The sun is the center of our solar system. Without the sun, there would be no life on Earth because it would be cold and dark. The sun was formed by gas almost 5 billion years ago. Why does the earth revolve around the sun? This question was unanswered until Sir Isaac Newton discovered that the sun’s strong gravity pulled the planets to revolve around it.


Why we need the sun
The sun is not just a star that provides Earth with heat and light. The sun also gives us many other things we need to live. Energy is one example. The sun is the main source of energy on earth and energy produces a lot of things that we use today. Our electricity is generated by burning fossil fuels; coal, oil, and natural gas. These all come from sunlight. Our electricity comes from fossil fuels, which come from the sun because creatures that lived a long time ago needed the sun to live and when they died they were buried. Over the millions of years that passed the creatures turned into fossil fuels, which are the coal, oil, and natural gas, we use today. Even windmills and hydropower plants get their energy from the sun. Windmills move because the sun causes winds to blow. First, the sun’s rays in the form of radiation hit the surface of Earth. The warm ground heats the air above. Warm air at the equator moves north and south to the cooler regions at the poles, creating winds.
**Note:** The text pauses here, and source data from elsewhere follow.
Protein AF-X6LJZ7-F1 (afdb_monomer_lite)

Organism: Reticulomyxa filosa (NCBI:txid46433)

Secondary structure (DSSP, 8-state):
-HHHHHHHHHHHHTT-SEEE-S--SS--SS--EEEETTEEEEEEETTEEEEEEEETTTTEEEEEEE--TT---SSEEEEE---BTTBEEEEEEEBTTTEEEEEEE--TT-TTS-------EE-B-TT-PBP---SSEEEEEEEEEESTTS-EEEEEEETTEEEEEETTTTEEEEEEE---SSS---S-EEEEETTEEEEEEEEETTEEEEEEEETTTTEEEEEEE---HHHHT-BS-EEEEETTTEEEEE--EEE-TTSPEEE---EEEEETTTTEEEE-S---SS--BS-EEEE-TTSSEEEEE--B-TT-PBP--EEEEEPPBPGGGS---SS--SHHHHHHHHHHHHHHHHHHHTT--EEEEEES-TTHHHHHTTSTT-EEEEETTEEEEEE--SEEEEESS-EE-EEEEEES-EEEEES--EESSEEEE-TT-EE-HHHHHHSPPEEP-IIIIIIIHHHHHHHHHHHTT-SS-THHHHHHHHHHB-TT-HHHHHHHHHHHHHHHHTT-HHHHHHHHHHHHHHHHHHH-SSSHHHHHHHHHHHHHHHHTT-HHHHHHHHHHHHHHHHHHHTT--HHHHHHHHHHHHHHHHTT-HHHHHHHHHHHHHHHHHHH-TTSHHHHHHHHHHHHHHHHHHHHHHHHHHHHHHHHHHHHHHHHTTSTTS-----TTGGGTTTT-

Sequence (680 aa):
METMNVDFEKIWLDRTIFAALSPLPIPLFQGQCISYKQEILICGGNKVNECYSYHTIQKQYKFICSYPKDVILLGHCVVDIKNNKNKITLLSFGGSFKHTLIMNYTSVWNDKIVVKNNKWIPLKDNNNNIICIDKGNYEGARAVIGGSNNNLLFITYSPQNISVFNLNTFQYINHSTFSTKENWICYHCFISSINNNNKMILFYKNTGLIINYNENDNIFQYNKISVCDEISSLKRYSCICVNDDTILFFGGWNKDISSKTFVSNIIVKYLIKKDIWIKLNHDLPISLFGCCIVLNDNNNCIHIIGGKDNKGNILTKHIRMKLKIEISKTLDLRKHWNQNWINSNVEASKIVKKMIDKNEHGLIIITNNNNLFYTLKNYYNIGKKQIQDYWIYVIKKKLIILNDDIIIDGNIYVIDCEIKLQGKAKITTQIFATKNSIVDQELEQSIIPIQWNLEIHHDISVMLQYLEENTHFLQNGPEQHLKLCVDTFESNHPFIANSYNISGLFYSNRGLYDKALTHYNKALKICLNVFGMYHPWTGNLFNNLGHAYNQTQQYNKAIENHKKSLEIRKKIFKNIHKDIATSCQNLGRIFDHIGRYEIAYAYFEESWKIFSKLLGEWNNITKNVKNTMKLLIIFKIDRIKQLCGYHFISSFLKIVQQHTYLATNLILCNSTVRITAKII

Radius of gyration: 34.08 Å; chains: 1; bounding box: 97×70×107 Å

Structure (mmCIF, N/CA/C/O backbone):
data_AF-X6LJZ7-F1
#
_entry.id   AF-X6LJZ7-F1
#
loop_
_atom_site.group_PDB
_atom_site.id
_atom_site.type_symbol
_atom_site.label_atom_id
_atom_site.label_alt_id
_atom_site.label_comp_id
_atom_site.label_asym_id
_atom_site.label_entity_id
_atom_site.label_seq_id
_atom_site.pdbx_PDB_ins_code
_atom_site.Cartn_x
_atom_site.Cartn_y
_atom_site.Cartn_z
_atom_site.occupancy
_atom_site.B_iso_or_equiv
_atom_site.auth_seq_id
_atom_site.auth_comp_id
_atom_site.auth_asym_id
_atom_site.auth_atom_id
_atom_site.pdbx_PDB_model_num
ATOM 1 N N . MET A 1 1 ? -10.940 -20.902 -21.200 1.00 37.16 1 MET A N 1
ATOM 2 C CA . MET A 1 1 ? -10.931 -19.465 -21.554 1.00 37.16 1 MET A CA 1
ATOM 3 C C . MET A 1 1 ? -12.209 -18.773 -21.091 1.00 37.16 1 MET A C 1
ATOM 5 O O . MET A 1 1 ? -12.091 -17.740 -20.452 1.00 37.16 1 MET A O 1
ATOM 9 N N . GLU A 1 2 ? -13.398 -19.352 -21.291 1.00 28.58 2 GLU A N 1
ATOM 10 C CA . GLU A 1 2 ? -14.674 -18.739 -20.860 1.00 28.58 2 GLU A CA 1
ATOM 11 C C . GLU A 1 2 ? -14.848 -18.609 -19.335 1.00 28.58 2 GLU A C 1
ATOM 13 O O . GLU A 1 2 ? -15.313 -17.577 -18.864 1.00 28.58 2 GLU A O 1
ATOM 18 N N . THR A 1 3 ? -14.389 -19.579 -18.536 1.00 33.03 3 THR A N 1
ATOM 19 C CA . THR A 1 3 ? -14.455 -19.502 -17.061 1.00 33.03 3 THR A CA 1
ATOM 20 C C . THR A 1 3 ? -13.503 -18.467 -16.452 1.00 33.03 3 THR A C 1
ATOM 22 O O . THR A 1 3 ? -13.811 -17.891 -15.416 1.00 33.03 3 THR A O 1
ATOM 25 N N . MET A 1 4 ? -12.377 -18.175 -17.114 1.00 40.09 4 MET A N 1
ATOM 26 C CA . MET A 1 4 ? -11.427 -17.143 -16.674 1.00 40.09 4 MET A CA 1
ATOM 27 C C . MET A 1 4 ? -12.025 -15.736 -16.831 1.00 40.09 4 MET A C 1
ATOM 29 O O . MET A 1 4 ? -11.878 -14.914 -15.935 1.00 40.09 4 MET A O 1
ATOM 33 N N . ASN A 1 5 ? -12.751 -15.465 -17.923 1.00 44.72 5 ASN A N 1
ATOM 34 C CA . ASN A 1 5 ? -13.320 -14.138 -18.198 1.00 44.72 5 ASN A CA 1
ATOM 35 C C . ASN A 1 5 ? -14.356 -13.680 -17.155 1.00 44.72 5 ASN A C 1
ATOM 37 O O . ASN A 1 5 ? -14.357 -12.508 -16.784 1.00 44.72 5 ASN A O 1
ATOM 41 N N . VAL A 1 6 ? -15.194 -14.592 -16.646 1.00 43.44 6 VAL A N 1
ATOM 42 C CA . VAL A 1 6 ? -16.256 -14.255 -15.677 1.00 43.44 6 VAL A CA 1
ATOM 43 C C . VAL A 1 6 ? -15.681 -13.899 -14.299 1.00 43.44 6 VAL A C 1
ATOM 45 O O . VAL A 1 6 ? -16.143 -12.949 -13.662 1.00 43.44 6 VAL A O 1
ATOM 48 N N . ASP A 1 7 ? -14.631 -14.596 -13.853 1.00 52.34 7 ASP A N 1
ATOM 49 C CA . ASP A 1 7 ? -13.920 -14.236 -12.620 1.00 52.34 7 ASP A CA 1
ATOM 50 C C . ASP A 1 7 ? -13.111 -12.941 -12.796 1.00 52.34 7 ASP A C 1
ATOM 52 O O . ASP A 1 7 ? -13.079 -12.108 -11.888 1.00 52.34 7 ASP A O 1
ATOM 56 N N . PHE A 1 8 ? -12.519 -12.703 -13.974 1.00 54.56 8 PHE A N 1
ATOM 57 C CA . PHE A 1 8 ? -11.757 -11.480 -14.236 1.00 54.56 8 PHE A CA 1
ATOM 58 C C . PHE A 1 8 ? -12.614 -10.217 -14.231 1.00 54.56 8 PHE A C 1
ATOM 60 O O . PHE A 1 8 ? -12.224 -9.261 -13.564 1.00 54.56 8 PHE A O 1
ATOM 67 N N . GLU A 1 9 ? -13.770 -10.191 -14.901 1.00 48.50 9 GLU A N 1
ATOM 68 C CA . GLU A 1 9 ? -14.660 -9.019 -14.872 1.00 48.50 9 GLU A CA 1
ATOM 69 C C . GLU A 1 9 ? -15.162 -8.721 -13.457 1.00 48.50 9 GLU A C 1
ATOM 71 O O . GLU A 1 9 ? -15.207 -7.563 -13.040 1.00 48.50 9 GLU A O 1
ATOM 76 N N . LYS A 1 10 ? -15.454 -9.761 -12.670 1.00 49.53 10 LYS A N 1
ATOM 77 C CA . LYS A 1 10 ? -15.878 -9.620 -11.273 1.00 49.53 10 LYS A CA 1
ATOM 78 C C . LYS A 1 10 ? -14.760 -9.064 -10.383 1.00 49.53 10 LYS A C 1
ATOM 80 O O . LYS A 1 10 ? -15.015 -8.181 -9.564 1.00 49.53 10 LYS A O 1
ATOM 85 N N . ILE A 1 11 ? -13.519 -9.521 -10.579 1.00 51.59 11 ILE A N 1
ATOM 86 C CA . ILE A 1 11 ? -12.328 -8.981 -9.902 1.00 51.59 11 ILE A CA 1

Hydropower plants generate energy because the sun causes rivers to flow. The sun causes rivers to flow because the sun creates warm air that gets trapped into some parts of the earth’s atmosphere. Then the warm air heats up the water in the river. Then the part of the river that is not warm hits the warm water and since warm water rises because it is less dense than cold water that creates a circulation that creates winds.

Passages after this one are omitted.